MyLaffs Joke #1123

 MEN'S RULES FOR WOMEN
  1: It is only common courtesy that you should leave the seat on the toilet UP when you are done.
  2: If you are cooking a special dinner for a man, be sure to include something from each of the four major male food groups: Meat, Fried, Beer, and Red.
  3: Don't make him hold your purse in the mall.
  4: Despite the overwhelming evidence to the contrary in many of the fine bars and fraternities throughout the country, not all men are cretins deserving your contempt.
  5: Shopping is not fascinating.
  6: When he asks for a threesome with you and your best friend, he is only joking.
  7: Unless the answer is yes.
  8: In which case, can he videotape it?
  9: If you REALLY want a nice guy, stop dating good-looking jerks.
10: The man is ALWAYS in charge of poking the campfire with a stick and/or tending the grill.
11: Trying to provoke a large, dangerous-looking felon from across the room is not funny.
12: Money does not equate love. Not even in Nevada.
13: Any attempt by a man to prepare food, no matter how feeble (i.e., Microwaving a burrito, fixing Spaghetti, etc.) should be met with roughly the same degree of praise a parent might shower upon their infant when it walks for the first time.

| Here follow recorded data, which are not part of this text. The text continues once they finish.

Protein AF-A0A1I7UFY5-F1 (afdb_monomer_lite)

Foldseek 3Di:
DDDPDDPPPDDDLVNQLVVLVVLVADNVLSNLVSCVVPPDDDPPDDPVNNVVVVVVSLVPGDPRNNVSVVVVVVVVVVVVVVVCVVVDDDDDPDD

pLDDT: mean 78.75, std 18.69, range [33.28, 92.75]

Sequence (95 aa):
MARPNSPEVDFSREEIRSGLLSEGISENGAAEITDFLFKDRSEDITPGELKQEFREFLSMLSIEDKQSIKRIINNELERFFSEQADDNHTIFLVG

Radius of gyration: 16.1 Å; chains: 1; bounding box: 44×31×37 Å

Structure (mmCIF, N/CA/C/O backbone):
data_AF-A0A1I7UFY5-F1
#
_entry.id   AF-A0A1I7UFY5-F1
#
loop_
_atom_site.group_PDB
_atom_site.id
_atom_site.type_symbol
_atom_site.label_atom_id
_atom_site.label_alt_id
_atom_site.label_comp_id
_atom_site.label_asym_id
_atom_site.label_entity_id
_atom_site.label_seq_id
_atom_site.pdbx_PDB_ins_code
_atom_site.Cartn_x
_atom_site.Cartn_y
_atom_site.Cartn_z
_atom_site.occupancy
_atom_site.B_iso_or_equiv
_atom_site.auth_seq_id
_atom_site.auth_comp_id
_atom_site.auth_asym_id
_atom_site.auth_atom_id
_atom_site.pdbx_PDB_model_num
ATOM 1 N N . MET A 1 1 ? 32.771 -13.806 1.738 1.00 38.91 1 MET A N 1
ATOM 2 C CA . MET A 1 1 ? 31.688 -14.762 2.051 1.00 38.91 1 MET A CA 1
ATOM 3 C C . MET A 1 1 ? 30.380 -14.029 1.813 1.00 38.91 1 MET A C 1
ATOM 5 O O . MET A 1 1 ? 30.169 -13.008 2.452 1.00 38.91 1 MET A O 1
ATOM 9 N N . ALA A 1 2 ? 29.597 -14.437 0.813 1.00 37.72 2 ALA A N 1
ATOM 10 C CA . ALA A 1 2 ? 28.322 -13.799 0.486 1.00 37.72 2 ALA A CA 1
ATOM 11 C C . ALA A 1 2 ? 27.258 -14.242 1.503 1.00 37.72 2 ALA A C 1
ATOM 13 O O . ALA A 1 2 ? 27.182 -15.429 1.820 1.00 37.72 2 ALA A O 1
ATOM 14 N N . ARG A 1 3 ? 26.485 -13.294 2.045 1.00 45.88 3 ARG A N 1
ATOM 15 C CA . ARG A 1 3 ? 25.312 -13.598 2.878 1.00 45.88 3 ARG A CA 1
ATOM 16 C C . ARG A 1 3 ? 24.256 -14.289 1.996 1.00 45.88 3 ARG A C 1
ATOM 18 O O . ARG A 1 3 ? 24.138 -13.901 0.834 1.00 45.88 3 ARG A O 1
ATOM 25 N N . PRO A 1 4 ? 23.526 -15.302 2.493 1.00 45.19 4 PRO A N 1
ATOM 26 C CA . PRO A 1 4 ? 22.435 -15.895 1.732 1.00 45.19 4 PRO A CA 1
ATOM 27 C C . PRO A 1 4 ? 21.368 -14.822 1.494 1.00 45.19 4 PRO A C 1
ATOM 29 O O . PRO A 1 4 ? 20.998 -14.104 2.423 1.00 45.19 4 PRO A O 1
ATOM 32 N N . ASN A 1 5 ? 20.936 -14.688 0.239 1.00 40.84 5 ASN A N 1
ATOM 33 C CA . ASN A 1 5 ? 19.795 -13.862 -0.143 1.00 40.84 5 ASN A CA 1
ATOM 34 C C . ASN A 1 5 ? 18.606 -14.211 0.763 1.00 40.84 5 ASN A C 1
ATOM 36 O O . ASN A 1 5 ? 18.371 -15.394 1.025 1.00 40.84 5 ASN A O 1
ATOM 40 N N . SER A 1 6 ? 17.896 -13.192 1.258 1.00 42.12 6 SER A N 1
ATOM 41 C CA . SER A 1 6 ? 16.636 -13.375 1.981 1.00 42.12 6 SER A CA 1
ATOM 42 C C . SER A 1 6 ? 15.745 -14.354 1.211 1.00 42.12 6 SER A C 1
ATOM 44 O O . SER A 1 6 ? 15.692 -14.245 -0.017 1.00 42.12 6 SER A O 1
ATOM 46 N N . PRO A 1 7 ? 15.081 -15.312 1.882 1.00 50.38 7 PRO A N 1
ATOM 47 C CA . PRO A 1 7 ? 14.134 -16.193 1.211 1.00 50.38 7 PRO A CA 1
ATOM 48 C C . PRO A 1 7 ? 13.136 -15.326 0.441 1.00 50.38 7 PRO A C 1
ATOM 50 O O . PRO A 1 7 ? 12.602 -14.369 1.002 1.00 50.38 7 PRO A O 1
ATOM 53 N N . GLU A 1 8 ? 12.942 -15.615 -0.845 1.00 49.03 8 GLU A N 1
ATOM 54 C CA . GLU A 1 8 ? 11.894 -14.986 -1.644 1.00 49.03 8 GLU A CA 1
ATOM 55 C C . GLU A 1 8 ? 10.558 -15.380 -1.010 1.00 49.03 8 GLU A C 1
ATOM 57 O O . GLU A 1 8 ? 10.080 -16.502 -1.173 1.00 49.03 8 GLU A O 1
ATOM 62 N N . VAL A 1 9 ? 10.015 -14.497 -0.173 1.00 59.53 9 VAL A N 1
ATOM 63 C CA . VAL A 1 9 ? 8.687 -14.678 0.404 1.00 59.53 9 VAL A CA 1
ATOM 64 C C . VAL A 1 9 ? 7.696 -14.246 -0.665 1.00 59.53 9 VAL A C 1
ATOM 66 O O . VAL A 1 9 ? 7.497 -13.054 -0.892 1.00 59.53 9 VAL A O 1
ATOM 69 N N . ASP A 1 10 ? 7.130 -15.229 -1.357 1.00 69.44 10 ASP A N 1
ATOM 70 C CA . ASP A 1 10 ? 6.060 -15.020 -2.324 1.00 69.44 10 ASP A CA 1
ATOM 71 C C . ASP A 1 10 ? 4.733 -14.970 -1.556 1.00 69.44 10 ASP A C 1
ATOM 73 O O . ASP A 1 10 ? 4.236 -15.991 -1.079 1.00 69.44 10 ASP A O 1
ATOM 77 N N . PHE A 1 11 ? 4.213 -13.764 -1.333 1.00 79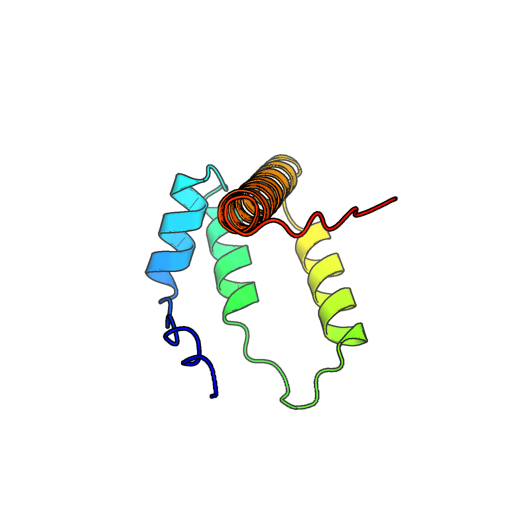.81 11 PHE A N 1
ATOM 78 C CA . PHE A 1 11 ? 2.926 -13.578 -0.670 1.00 79.81 11 PHE A CA 1
ATOM 79 C C . PHE A 1 11 ? 1.800 -13.692 -1.696 1.00 79.81 11 PHE A C 1
ATOM 81 O O . PHE A 1 11 ? 1.829 -13.027 -2.730 1.00 79.81 11 PHE A O 1
ATOM 88 N N . SER A 1 12 ? 0.754 -14.459 -1.396 1.00 90.31 12 SER A N 1
ATOM 89 C CA . SER A 1 12 ? -0.463 -14.470 -2.212 1.00 90.31 12 SER A CA 1
ATOM 90 C C . SER A 1 12 ? -1.332 -13.227 -1.970 1.00 90.31 12 SER A C 1
ATOM 92 O O . SER A 1 12 ? -1.286 -12.593 -0.912 1.00 90.31 12 SER A O 1
ATOM 94 N N . ARG A 1 13 ? -2.201 -12.889 -2.938 1.00 91.69 13 ARG A N 1
ATOM 95 C CA . ARG A 1 13 ? -3.192 -11.799 -2.790 1.00 91.69 13 ARG A CA 1
ATOM 96 C C . ARG A 1 13 ? -4.043 -11.957 -1.528 1.00 91.69 13 ARG A C 1
ATOM 98 O O . ARG A 1 13 ? -4.361 -10.971 -0.870 1.00 91.69 13 ARG A O 1
ATOM 105 N N . GLU A 1 14 ? -4.425 -13.189 -1.201 1.00 91.75 14 GLU A N 1
ATOM 106 C CA . GLU A 1 14 ? -5.272 -13.493 -0.046 1.00 91.75 14 GLU A CA 1
ATOM 107 C C . GLU A 1 14 ? -4.537 -13.274 1.281 1.00 91.75 14 GLU A C 1
ATOM 109 O O . GLU A 1 14 ? -5.114 -12.699 2.208 1.00 91.75 14 GLU A O 1
ATOM 114 N N . GLU A 1 15 ? -3.260 -13.657 1.359 1.00 91.69 15 GLU A N 1
ATOM 115 C CA . GLU A 1 15 ? -2.419 -13.421 2.537 1.00 91.69 15 GLU A CA 1
ATOM 116 C C . GLU A 1 15 ? -2.214 -11.928 2.786 1.00 91.69 15 GLU A C 1
ATOM 118 O O . GLU A 1 15 ? -2.404 -11.464 3.911 1.00 91.69 15 GLU A O 1
ATOM 123 N N . ILE A 1 16 ? -1.911 -11.158 1.735 1.00 90.44 16 ILE A N 1
ATOM 124 C CA . ILE A 1 16 ? -1.761 -9.702 1.838 1.00 90.44 16 ILE A CA 1
ATOM 125 C C . ILE A 1 16 ? -3.066 -9.054 2.299 1.00 90.44 16 ILE A C 1
ATOM 127 O O . ILE A 1 16 ? -3.066 -8.286 3.262 1.00 90.44 16 ILE A O 1
ATOM 131 N N . ARG A 1 17 ? -4.195 -9.391 1.666 1.00 92.75 17 ARG A N 1
ATOM 132 C CA . ARG A 1 17 ? -5.496 -8.821 2.034 1.00 92.75 17 ARG A CA 1
ATOM 133 C C . ARG A 1 17 ? -5.860 -9.144 3.483 1.00 92.75 17 ARG A C 1
ATOM 135 O O . ARG A 1 17 ? -6.277 -8.252 4.218 1.00 92.75 17 ARG A O 1
ATOM 142 N N . SER A 1 18 ? -5.680 -10.395 3.901 1.00 92.56 18 SER A N 1
ATOM 143 C CA . SER A 1 18 ? -5.972 -10.839 5.269 1.00 92.56 18 SER A CA 1
ATOM 144 C C . SER A 1 18 ? -5.056 -10.168 6.295 1.00 92.56 18 SER A C 1
ATOM 146 O O . SER A 1 18 ? -5.526 -9.745 7.352 1.00 92.56 18 SER A O 1
ATOM 148 N N . GLY A 1 19 ? -3.774 -9.995 5.963 1.00 91.31 19 GLY A N 1
ATOM 149 C CA . GLY A 1 19 ? -2.816 -9.259 6.786 1.00 91.31 19 GLY A CA 1
ATOM 150 C C . GLY A 1 19 ? -3.229 -7.800 6.988 1.00 91.31 19 GLY A C 1
ATOM 151 O O . GLY A 1 19 ? -3.318 -7.337 8.124 1.00 91.31 19 GLY A O 1
ATOM 152 N N . LEU A 1 20 ? -3.581 -7.097 5.908 1.00 92.00 20 LEU A N 1
ATOM 153 C CA . LEU A 1 20 ? -4.026 -5.698 5.965 1.00 92.00 20 LEU A CA 1
ATOM 154 C C . LEU A 1 20 ? -5.288 -5.523 6.822 1.00 92.00 20 LEU A C 1
ATOM 156 O O . LEU A 1 20 ? -5.365 -4.589 7.621 1.00 92.00 20 LEU A O 1
ATOM 160 N N . LEU A 1 21 ? -6.249 -6.443 6.704 1.00 92.62 21 LEU A N 1
ATOM 161 C CA . LEU A 1 21 ? -7.449 -6.459 7.547 1.00 92.62 21 LEU A CA 1
ATOM 162 C C . LEU A 1 21 ? -7.105 -6.643 9.031 1.00 92.62 21 LEU A C 1
ATOM 164 O O . LEU A 1 21 ? -7.664 -5.953 9.884 1.00 92.62 21 LEU A O 1
ATOM 168 N N . SER A 1 22 ? -6.169 -7.546 9.342 1.00 91.69 22 SER A N 1
ATOM 169 C CA . SER A 1 22 ? -5.716 -7.784 10.721 1.00 91.69 22 SER A CA 1
ATOM 170 C C . SER A 1 22 ? -5.017 -6.562 11.329 1.00 91.69 22 SER A C 1
ATOM 172 O O . SER A 1 22 ? -5.126 -6.313 12.528 1.00 91.69 22 SER A O 1
ATOM 174 N N . GLU A 1 23 ? -4.403 -5.738 10.478 1.00 88.12 23 GLU A N 1
ATOM 175 C CA . GLU A 1 23 ? -3.802 -4.454 10.828 1.00 88.12 23 GLU A CA 1
ATOM 176 C C . GLU A 1 23 ? -4.805 -3.286 10.819 1.00 88.12 23 GLU A C 1
ATOM 178 O O . GLU A 1 23 ? -4.414 -2.122 10.902 1.00 88.12 23 GLU A O 1
ATOM 183 N N . GLY A 1 24 ? -6.110 -3.549 10.748 1.00 87.75 24 GLY A N 1
ATOM 184 C CA . GLY A 1 24 ? -7.136 -2.512 10.873 1.00 87.75 24 GLY A CA 1
ATOM 185 C C . GLY A 1 24 ? -7.247 -1.587 9.660 1.00 87.75 24 GLY A C 1
ATOM 186 O O . GLY A 1 24 ? -7.687 -0.445 9.802 1.00 87.75 24 GLY A O 1
ATOM 187 N N . ILE A 1 25 ? -6.839 -2.053 8.479 1.00 91.50 25 ILE A N 1
ATOM 188 C CA . ILE A 1 25 ? -7.243 -1.448 7.206 1.00 91.50 25 ILE A CA 1
ATOM 189 C C . ILE A 1 25 ? -8.687 -1.867 6.914 1.00 91.50 25 ILE A C 1
ATOM 191 O O . ILE A 1 25 ? -9.077 -3.009 7.168 1.00 91.50 25 ILE A O 1
ATOM 195 N N . SER A 1 26 ? -9.488 -0.950 6.376 1.00 91.94 26 SER A N 1
ATOM 196 C CA . SER A 1 26 ? -10.861 -1.249 5.965 1.00 91.94 26 SER A CA 1
ATOM 197 C C . SER A 1 26 ? -10.910 -2.325 4.875 1.00 91.94 26 SER A C 1
ATOM 199 O O . SER A 1 26 ? -9.956 -2.517 4.126 1.00 91.94 26 SER A O 1
ATOM 201 N N . GLU A 1 27 ? -12.041 -3.017 4.720 1.00 92.25 27 GLU A N 1
ATOM 202 C CA . GLU A 1 27 ? -12.174 -4.042 3.674 1.00 92.25 27 GLU A CA 1
ATOM 203 C C . GLU A 1 27 ? -11.936 -3.485 2.265 1.00 92.25 27 GLU A C 1
ATOM 205 O O . GLU A 1 27 ? -11.244 -4.114 1.460 1.00 92.25 27 GLU A O 1
ATOM 210 N N . ASN A 1 28 ? -12.451 -2.282 2.001 1.00 91.81 28 ASN A N 1
ATOM 211 C CA . ASN A 1 28 ? -12.230 -1.577 0.746 1.00 91.81 28 ASN A CA 1
ATOM 212 C C . ASN A 1 28 ? -10.758 -1.173 0.584 1.00 91.81 28 ASN A C 1
ATOM 214 O O . ASN A 1 28 ? -10.161 -1.441 -0.451 1.00 91.81 28 ASN A O 1
ATOM 218 N N . GLY A 1 29 ? -10.141 -0.595 1.620 1.00 90.31 29 GLY A N 1
ATOM 219 C CA . GLY A 1 29 ? -8.722 -0.236 1.591 1.00 90.31 29 GLY A CA 1
ATOM 220 C C . GLY A 1 29 ? -7.816 -1.450 1.373 1.00 90.31 29 GLY A C 1
ATOM 221 O O . GLY A 1 29 ? -6.888 -1.389 0.574 1.00 90.31 29 GLY A O 1
ATOM 222 N N . ALA A 1 30 ? -8.108 -2.578 2.021 1.00 92.12 30 ALA A N 1
ATOM 223 C CA . ALA A 1 30 ? -7.328 -3.802 1.891 1.00 92.12 30 ALA A CA 1
ATOM 224 C C . ALA A 1 30 ? -7.421 -4.382 0.473 1.00 92.12 30 ALA A C 1
ATOM 226 O O . ALA A 1 30 ? -6.410 -4.843 -0.058 1.00 92.12 30 ALA A O 1
ATOM 227 N N . ALA A 1 31 ? -8.601 -4.329 -0.154 1.00 92.56 31 ALA A N 1
ATOM 228 C CA . ALA A 1 31 ? -8.775 -4.720 -1.551 1.00 92.56 31 ALA A CA 1
ATOM 229 C C . ALA A 1 31 ? -7.963 -3.814 -2.494 1.00 92.56 31 ALA A C 1
ATOM 231 O O . ALA A 1 31 ? -7.138 -4.317 -3.252 1.00 92.56 31 ALA A O 1
ATOM 232 N N . GLU A 1 32 ? -8.108 -2.493 -2.368 1.00 91.12 32 GLU A N 1
ATOM 233 C CA . GLU A 1 32 ? -7.420 -1.501 -3.207 1.00 91.12 32 GLU A CA 1
ATOM 234 C C . GLU A 1 32 ? -5.888 -1.573 -3.075 1.00 91.12 32 GLU A C 1
ATOM 236 O O . GLU A 1 32 ? -5.169 -1.539 -4.073 1.00 91.12 32 GLU A O 1
ATOM 241 N N . ILE A 1 33 ? -5.360 -1.726 -1.853 1.00 90.62 33 ILE A N 1
ATOM 242 C CA . ILE A 1 33 ? -3.916 -1.904 -1.618 1.00 90.62 33 ILE A CA 1
ATOM 243 C C . ILE A 1 33 ? -3.431 -3.213 -2.241 1.00 90.62 33 ILE A C 1
ATOM 245 O O . ILE A 1 33 ? -2.383 -3.231 -2.886 1.00 90.62 33 ILE A O 1
ATOM 249 N N . THR A 1 34 ? -4.177 -4.306 -2.067 1.00 91.44 34 THR A N 1
ATOM 250 C CA . THR A 1 34 ? -3.811 -5.600 -2.657 1.00 91.44 34 THR A CA 1
ATOM 251 C C . THR A 1 34 ? -3.783 -5.495 -4.181 1.00 91.44 34 THR A C 1
ATOM 253 O O . THR A 1 34 ? -2.816 -5.911 -4.812 1.00 91.44 34 THR A O 1
ATOM 256 N N . ASP A 1 35 ? -4.785 -4.873 -4.793 1.00 91.94 35 ASP A N 1
ATOM 257 C CA . ASP A 1 35 ? -4.816 -4.694 -6.243 1.00 91.94 35 ASP A CA 1
ATOM 258 C C . ASP A 1 35 ? -3.704 -3.774 -6.744 1.00 91.94 35 ASP A C 1
ATOM 260 O O . ASP A 1 35 ? -3.098 -4.065 -7.776 1.00 91.94 35 ASP A O 1
ATOM 264 N N . PHE A 1 36 ? -3.358 -2.728 -5.989 1.00 90.56 36 PHE A N 1
ATOM 265 C CA . PHE A 1 36 ? -2.199 -1.892 -6.287 1.00 90.56 36 PHE A CA 1
ATOM 266 C C . PHE A 1 36 ? -0.888 -2.691 -6.247 1.00 90.56 36 PHE A C 1
ATOM 268 O O . PHE A 1 36 ? -0.057 -2.553 -7.147 1.00 90.56 36 PHE A O 1
ATOM 275 N N . LEU A 1 37 ? -0.673 -3.532 -5.233 1.00 88.69 37 LEU A N 1
ATOM 276 C CA . LEU A 1 37 ? 0.566 -4.306 -5.087 1.00 88.69 37 LEU A CA 1
ATOM 277 C C . LEU A 1 37 ? 0.752 -5.317 -6.225 1.00 88.69 37 LEU A C 1
ATOM 279 O O . LEU A 1 37 ? 1.848 -5.422 -6.766 1.00 88.69 37 LEU A O 1
ATOM 283 N N . PHE A 1 38 ? -0.327 -5.979 -6.646 1.00 89.31 38 PHE A N 1
ATOM 284 C CA . PHE A 1 38 ? -0.314 -6.984 -7.717 1.00 89.31 38 PHE A CA 1
ATOM 285 C C . PHE A 1 38 ? -0.612 -6.415 -9.107 1.00 89.31 38 PHE A C 1
ATOM 287 O O . PHE A 1 38 ? -0.852 -7.173 -10.052 1.00 89.31 38 PHE A O 1
ATOM 294 N N . LYS A 1 39 ? -0.654 -5.090 -9.245 1.00 88.94 39 LYS A N 1
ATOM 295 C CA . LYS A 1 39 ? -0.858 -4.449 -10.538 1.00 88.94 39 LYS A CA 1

14: Those male models with perfect bodies are all gay. Accept it.
15: He heard you the first time.
16: You know, YOU can ask HIM out too... Let's spread the rejection around a little.
17: If you truly want honesty, don't ask questions you don't really want the answer to.
18: Of COURSE he wants another beer.
19: The guy doesn't ALWAYS have to sleep on the wet spot.
20: Dogs good. Cats bad.
21: Any sort of injury involving the testicles is not funny.
22: If he has to sit through "Legends of the Fall", you have to sit through "Showgirls."
23: "Fine!" is not an acceptable way to end an argument.
24: Do not question a man's innate navigational abilities by suggesting he stop for directions.
25: He was not looking at that other girl.
26: Well, okay... maybe a little.
27: Okay, so what! He was looking at her. Big deal. Like you never looked at another guy...
28: There is nothing inherently wrong with the word "sports"
29: He is the funniest, strongest, best-looking, most successful man you have ever met.
30: And all your friends think so too. Especially the cute ones.
31: Your (select appropriate item:) butt/boobs/hair/makeup/legs look fine. As a matter of fact, it/they look damn good. Stop asking.
32: If you want a satisfying sex life, you will NEVER fake an orgasm.
33: It is not necessary to discuss the heaviness of your menstrual flow with him.
34: Remember: Nair bottle looks an awful lot like shampoo if left in the shower.
35: [Edited for tender ears.]
36: Dirty laundry comes in several categories: Looks fine/smells fine, Looks fine/smells bad, Looks dirty/smells fine. Unless you intend to wash it, do not try to disrupt piles organized in this manner.
37: Yes, Sharon Stone/Pamela Anderson/Cindy Crawford is prettier than you. Just like Brad Pitt/Antonio Banderas/Keanu Reeves is better looking than him. But since neither one of you is going to be dating any of these people, love the one you're with.
38: Of course size matters, and boy does he have the granddaddy of them all.
39: His (fill in appropriate selections:) bald spot/beer gut/impossibly thick glasses/impotency/scabby rash, is cute.
40: Don't hog the covers.
41: Watching football is a major turn-on for you. But please wait until the half-time show to act upon that.
42: He does not just want to be friends.
43: A successful date always starts with the woman uttering the sentence: "You know, why don't we just skip the expensive dinner and stay here having freaky circus sex all night?"
44: Just because this list doesn't have as many entries as yours doesn't mean it's worse.